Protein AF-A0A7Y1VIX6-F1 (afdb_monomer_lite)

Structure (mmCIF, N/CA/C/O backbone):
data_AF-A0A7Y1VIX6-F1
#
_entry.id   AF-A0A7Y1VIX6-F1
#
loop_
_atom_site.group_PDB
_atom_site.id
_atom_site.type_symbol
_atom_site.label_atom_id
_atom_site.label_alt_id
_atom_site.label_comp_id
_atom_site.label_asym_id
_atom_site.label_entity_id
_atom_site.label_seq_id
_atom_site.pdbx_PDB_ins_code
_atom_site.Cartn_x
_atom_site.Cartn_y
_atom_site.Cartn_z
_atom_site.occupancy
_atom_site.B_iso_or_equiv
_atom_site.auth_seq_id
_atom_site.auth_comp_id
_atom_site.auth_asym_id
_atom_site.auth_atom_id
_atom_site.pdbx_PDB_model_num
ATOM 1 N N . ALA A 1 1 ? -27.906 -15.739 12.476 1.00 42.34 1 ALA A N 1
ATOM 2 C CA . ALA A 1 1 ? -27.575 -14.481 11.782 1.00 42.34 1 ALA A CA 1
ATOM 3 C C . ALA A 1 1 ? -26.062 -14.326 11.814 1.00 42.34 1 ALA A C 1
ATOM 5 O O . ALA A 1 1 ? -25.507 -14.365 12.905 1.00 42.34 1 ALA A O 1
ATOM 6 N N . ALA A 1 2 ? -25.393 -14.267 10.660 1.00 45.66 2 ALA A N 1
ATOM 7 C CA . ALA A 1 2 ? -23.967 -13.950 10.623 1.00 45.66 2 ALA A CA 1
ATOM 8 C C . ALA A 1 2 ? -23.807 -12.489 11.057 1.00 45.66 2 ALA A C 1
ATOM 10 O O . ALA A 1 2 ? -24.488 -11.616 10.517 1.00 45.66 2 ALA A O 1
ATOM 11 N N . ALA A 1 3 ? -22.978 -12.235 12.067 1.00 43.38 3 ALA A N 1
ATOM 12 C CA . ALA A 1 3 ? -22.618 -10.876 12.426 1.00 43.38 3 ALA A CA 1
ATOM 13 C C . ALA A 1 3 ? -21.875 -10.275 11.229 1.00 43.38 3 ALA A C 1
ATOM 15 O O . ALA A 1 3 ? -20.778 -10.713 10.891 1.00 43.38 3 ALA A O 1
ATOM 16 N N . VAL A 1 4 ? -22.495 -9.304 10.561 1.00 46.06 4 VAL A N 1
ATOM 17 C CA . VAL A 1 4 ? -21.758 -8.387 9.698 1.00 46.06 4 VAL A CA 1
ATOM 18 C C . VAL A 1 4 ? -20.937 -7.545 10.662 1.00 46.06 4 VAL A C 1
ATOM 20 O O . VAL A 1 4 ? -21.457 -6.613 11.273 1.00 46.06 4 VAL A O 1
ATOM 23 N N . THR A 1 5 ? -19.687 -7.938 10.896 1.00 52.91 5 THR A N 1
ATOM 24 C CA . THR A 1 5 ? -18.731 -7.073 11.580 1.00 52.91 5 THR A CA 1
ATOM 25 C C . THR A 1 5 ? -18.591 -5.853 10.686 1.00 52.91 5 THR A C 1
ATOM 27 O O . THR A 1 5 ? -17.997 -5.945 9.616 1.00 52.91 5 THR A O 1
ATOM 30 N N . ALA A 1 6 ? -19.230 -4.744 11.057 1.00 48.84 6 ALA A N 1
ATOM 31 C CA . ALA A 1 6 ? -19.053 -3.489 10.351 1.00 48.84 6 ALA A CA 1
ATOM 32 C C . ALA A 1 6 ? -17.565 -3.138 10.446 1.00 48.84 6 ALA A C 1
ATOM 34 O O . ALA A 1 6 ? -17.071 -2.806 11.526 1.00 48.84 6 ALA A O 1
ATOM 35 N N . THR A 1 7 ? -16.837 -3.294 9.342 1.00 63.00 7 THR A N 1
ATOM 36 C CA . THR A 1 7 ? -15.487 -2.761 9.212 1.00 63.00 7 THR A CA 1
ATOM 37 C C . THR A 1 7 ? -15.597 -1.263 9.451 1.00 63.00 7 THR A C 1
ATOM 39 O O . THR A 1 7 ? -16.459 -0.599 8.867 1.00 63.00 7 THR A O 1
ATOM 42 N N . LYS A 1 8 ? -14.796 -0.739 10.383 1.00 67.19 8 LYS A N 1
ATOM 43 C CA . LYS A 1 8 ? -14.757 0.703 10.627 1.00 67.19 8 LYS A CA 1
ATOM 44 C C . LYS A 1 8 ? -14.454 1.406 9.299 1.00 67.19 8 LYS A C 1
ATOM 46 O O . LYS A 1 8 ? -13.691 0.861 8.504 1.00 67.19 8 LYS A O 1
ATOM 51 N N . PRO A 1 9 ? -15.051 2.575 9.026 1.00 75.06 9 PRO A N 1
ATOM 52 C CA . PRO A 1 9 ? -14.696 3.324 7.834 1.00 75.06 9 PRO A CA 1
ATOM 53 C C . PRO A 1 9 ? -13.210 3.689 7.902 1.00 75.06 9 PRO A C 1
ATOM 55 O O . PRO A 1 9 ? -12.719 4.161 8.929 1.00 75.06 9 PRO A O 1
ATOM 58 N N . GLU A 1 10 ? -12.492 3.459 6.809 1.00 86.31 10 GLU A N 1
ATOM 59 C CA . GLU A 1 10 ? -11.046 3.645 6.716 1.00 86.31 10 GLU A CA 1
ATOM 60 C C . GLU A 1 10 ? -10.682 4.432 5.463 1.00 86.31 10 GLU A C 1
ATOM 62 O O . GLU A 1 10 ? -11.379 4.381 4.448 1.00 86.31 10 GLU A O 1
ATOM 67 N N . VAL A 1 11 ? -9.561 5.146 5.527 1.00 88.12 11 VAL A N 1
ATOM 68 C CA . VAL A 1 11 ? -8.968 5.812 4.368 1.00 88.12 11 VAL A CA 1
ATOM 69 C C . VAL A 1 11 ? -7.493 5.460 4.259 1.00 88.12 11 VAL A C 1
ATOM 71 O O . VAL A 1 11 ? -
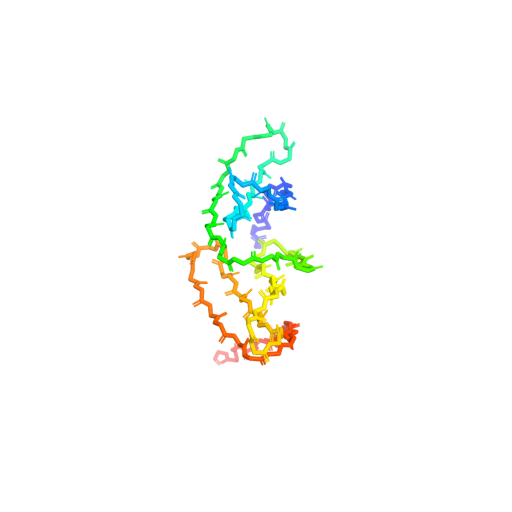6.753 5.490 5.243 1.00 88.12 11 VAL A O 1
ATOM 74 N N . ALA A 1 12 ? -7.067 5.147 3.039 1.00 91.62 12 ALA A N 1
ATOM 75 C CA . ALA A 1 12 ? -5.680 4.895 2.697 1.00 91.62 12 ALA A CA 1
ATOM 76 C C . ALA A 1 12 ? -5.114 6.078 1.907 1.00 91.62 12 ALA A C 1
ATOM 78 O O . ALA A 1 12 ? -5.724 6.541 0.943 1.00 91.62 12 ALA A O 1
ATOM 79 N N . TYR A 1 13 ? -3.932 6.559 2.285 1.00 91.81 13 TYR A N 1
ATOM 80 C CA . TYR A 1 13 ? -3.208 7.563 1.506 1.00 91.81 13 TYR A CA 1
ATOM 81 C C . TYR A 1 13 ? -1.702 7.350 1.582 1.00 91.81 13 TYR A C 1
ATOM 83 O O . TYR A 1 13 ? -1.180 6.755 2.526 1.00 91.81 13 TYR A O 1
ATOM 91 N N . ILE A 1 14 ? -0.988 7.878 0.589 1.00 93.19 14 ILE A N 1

********

> [PROBLEM DETAILS]
The lines from the top of the data above down to the line containing "ATOM 5 O O ." are to be copied exactly; no other line should appear.

> [EXPECTED ANSWER]
Protein AF-A0A7Y1VIX6-F1 (afdb_monomer_lite)

Structure (mmCIF, N/CA/C/O backbone):
data_AF-A0A7Y1VIX6-F1
#
_entry.id   AF-A0A7Y1VIX6-F1
#
loop_
_atom_site.group_PDB
_atom_site.id
_atom_site.type_symbol
_atom_site.label_atom_id
_atom_site.label_alt_id
_atom_site.label_comp_id
_atom_site.label_asym_id
_atom_site.label_entity_id
_atom_site.label_seq_id
_atom_site.pdbx_PDB_ins_code
_atom_site.Cartn_x
_atom_site.Cartn_y
_atom_site.Cartn_z
_atom_site.occupancy
_atom_site.B_iso_or_equiv
_atom_site.auth_seq_id
_atom_site.auth_comp_id
_atom_site.auth_asym_id
_atom_site.auth_atom_id
_atom_site.pdbx_PDB_model_num
ATOM 1 N N . ALA A 1 1 ? -27.906 -15.739 12.476 1.00 42.34 1 ALA A N 1
ATOM 2 C CA . ALA A 1 1 ? -27.575 -14.481 11.782 1.00 42.34 1 ALA A CA 1
ATOM 3 C C . ALA A 1 1 ? -26.062 -14.326 11.814 1.00 42.34 1 ALA A C 1
ATOM 5 O O . ALA A 1 1 ? -25.507 -14.365 12.905 1.00 42.34 1 ALA A O 1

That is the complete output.